Exercise prompt: In the records below, find the line containing "ATOM 64 C C" and the line containing "ATOM 115 O O". Give again exactly those lines and every line between them, omitting the pictures.

Recorded data:
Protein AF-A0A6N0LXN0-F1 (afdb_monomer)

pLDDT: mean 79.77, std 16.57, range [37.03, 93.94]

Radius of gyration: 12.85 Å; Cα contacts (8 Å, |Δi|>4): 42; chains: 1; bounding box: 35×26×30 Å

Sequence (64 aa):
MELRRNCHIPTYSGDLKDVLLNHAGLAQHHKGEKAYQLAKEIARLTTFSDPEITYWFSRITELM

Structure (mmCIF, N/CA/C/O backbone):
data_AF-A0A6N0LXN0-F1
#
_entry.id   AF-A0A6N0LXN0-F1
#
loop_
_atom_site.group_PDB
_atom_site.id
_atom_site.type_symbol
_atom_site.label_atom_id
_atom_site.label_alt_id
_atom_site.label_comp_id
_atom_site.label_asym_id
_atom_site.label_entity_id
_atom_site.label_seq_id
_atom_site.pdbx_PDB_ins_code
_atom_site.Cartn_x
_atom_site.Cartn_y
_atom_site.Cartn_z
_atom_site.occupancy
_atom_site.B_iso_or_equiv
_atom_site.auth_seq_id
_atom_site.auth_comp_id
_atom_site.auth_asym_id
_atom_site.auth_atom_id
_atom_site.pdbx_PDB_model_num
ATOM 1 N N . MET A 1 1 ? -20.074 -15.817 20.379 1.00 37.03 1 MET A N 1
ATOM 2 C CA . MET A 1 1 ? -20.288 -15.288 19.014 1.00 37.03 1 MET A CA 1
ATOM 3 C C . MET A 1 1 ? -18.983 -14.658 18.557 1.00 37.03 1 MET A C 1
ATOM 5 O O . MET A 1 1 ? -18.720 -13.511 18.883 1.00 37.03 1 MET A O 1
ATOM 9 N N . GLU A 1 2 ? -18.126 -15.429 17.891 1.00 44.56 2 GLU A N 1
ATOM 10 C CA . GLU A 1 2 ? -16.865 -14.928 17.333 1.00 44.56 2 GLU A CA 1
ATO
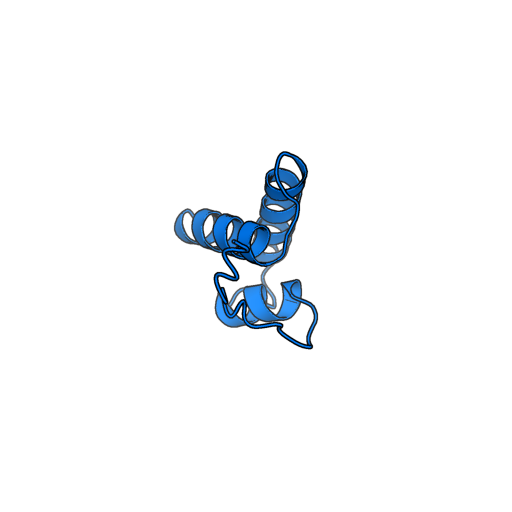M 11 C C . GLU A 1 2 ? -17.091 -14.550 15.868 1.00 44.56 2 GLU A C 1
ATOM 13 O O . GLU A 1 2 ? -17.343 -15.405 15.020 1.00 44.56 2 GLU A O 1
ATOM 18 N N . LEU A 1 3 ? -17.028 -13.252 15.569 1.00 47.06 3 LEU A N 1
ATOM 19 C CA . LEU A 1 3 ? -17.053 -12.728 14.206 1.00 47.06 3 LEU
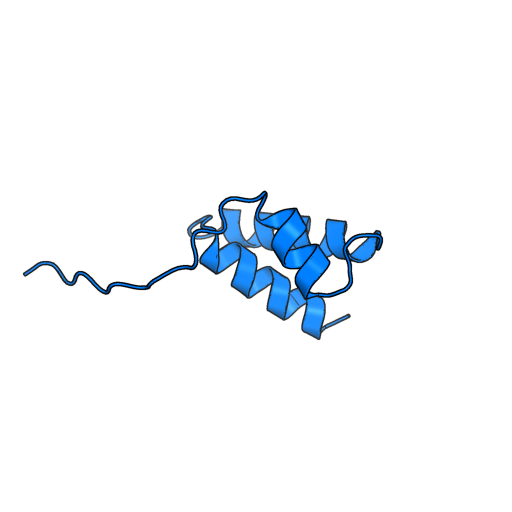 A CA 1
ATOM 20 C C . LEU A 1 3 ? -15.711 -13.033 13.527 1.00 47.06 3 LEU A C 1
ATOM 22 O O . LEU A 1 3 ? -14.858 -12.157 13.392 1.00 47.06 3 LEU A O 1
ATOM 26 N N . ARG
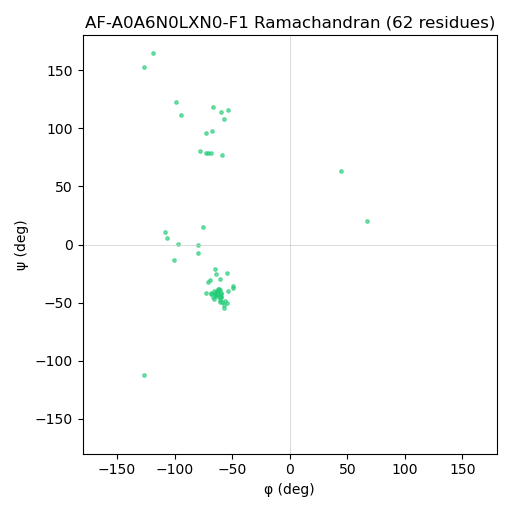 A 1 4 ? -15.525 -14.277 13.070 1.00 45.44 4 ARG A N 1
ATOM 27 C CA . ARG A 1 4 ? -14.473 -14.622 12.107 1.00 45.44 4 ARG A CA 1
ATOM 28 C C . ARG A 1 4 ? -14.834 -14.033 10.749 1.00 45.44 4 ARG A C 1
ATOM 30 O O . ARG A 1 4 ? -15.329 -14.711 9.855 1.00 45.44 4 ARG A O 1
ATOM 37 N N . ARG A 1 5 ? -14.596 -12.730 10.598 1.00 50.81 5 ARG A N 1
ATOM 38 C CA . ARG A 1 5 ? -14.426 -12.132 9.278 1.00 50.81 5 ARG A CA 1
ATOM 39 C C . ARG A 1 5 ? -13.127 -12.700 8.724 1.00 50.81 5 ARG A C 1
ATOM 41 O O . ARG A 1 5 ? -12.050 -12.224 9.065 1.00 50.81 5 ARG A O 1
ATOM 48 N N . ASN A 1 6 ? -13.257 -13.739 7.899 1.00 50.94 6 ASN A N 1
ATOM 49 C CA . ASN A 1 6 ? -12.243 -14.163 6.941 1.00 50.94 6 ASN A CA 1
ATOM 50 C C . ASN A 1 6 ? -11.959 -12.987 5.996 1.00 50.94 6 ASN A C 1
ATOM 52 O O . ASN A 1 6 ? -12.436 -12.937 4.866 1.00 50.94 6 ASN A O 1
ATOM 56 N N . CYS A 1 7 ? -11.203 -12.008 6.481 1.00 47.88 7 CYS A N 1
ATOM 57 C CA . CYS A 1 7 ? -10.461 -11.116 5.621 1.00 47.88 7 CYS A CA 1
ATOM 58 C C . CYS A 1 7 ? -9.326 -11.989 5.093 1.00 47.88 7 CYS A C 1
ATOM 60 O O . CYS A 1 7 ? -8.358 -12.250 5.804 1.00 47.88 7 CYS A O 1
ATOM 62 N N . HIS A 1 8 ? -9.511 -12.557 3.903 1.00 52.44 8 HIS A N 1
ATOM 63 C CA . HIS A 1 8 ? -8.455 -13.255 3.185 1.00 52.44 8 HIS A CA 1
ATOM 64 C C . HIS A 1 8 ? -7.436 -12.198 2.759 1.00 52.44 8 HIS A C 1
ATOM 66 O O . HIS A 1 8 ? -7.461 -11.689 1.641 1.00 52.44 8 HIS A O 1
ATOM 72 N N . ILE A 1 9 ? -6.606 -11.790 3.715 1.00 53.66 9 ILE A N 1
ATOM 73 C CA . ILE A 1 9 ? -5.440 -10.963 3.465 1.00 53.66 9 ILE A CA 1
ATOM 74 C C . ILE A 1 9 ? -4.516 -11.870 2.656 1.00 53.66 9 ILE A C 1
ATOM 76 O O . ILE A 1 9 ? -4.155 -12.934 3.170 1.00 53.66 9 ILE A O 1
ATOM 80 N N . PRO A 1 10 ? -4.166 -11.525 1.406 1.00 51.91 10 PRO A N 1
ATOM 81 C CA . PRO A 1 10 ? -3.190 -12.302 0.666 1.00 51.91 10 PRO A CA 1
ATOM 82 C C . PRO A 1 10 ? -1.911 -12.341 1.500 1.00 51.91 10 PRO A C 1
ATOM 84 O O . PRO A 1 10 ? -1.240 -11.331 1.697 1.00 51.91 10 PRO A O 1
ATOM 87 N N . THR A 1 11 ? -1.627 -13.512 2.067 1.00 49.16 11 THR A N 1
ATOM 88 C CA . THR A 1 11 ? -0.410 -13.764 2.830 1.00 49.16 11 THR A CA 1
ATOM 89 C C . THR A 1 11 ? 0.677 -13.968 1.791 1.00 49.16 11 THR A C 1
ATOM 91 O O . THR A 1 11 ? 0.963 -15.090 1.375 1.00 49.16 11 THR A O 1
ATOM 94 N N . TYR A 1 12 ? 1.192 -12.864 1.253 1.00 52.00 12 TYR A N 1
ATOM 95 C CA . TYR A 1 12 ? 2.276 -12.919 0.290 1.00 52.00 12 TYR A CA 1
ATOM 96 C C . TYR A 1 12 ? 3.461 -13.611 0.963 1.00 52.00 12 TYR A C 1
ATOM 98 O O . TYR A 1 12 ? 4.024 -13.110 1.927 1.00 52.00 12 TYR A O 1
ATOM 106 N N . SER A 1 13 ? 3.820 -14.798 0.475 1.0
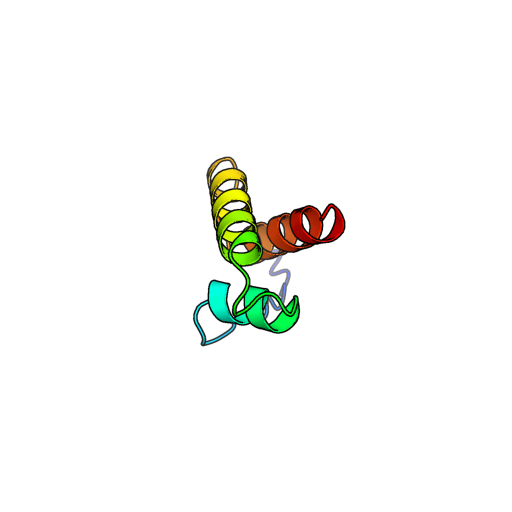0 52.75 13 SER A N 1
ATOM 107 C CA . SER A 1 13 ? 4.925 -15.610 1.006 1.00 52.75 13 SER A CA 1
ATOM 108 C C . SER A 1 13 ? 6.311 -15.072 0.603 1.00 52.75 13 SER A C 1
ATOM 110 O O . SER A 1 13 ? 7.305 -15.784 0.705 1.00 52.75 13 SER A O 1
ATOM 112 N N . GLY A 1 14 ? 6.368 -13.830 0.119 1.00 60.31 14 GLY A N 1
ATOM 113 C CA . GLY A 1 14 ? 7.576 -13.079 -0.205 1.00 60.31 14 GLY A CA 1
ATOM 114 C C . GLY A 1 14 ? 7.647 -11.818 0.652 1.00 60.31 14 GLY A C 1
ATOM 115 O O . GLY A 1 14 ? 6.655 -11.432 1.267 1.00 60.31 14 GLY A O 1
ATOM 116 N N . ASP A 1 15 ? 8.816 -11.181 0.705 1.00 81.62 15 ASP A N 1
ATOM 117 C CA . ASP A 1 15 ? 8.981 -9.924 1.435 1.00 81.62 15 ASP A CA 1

Reply:
ATOM 64 C C . HIS A 1 8 ? -7.436 -12.198 2.759 1.00 52.44 8 HIS A C 1
ATOM 66 O O . HIS A 1 8 ? -7.461 -11.689 1.641 1.00 52.44 8 HIS A O 1
ATOM 72 N N . ILE A 1 9 ? -6.606 -11.790 3.715 1.00 53.66 9 ILE A N 1
ATOM 73 C CA . ILE A 1 9 ? -5.440 -10.963 3.465 1.00 53.66 9 ILE A CA 1
ATOM 74 C C . ILE A 1 9 ? -4.516 -11.870 2.656 1.00 53.66 9 ILE A C 1
ATOM 76 O O . ILE A 1 9 ? -4.155 -12.934 3.170 1.00 53.66 9 ILE A O 1
ATOM 80 N N . PRO A 1 10 ? -4.166 -11.525 1.406 1.00 51.91 10 PRO A N 1
ATOM 81 C CA . PRO A 1 10 ? -3.190 -12.302 0.666 1.00 51.91 10 PRO A CA 1
ATOM 82 C C . PRO A 1 10 ? -1.911 -12.341 1.500 1.00 51.91 10 PRO A C 1
ATOM 84 O O . PRO A 1 10 ? -1.240 -11.331 1.697 1.00 51.91 10 PRO A O 1
ATOM 87 N N . THR A 1 11 ? -1.627 -13.512 2.067 1.00 49.16 11 THR A N 1
ATOM 88 C CA . THR A 1 11 ? -0.410 -13.764 2.830 1.00 49.16 11 THR A CA 1
ATOM 89 C C . THR A 1 11 ? 0.677 -13.968 1.791 1.00 49.16 11 THR A C 1
ATOM 91 O O . THR A 1 11 ? 0.963 -15.090 1.375 1.00 49.16 11 THR A O 1
ATOM 94 N N . TYR A 1 12 ? 1.192 -12.864 1.253 1.00 52.00 12 TYR A N 1
ATOM 95 C CA . TYR A 1 12 ? 2.276 -12.919 0.290 1.00 52.00 12 TYR A CA 1
ATOM 96 C C . TYR A 1 12 ? 3.461 -13.611 0.963 1.00 52.00 12 TYR A C 1
ATOM 98 O O . TYR A 1 12 ? 4.024 -13.110 1.927 1.00 52.00 12 TYR A O 1
ATOM 106 N N . SER A 1 13 ? 3.820 -14.798 0.475 1.0
0 52.75 13 SER A N 1
ATOM 107 C CA . SER A 1 13 ? 4.925 -15.610 1.006 1.00 52.75 13 SER A CA 1
ATOM 108 C C . SER A 1 13 ? 6.311 -15.072 0.603 1.00 52.75 13 SER A C 1
ATOM 110 O O . SER A 1 13 ? 7.305 -15.784 0.705 1.00 52.75 13 SER A O 1
ATOM 112 N N . GLY A 1 14 ? 6.368 -13.830 0.119 1.00 60.31 14 GLY A N 1
ATOM 113 C CA . GLY A 1 14 ? 7.576 -13.079 -0.205 1.00 60.31 14 GLY A CA 1
ATOM 114 C C . GLY A 1 14 ? 7.647 -11.818 0.652 1.00 60.31 14 GLY A C 1
ATOM 115 O O . GLY A 1 14 ? 6.655 -11.432 1.267 1.00 60.31 14 GLY A O 1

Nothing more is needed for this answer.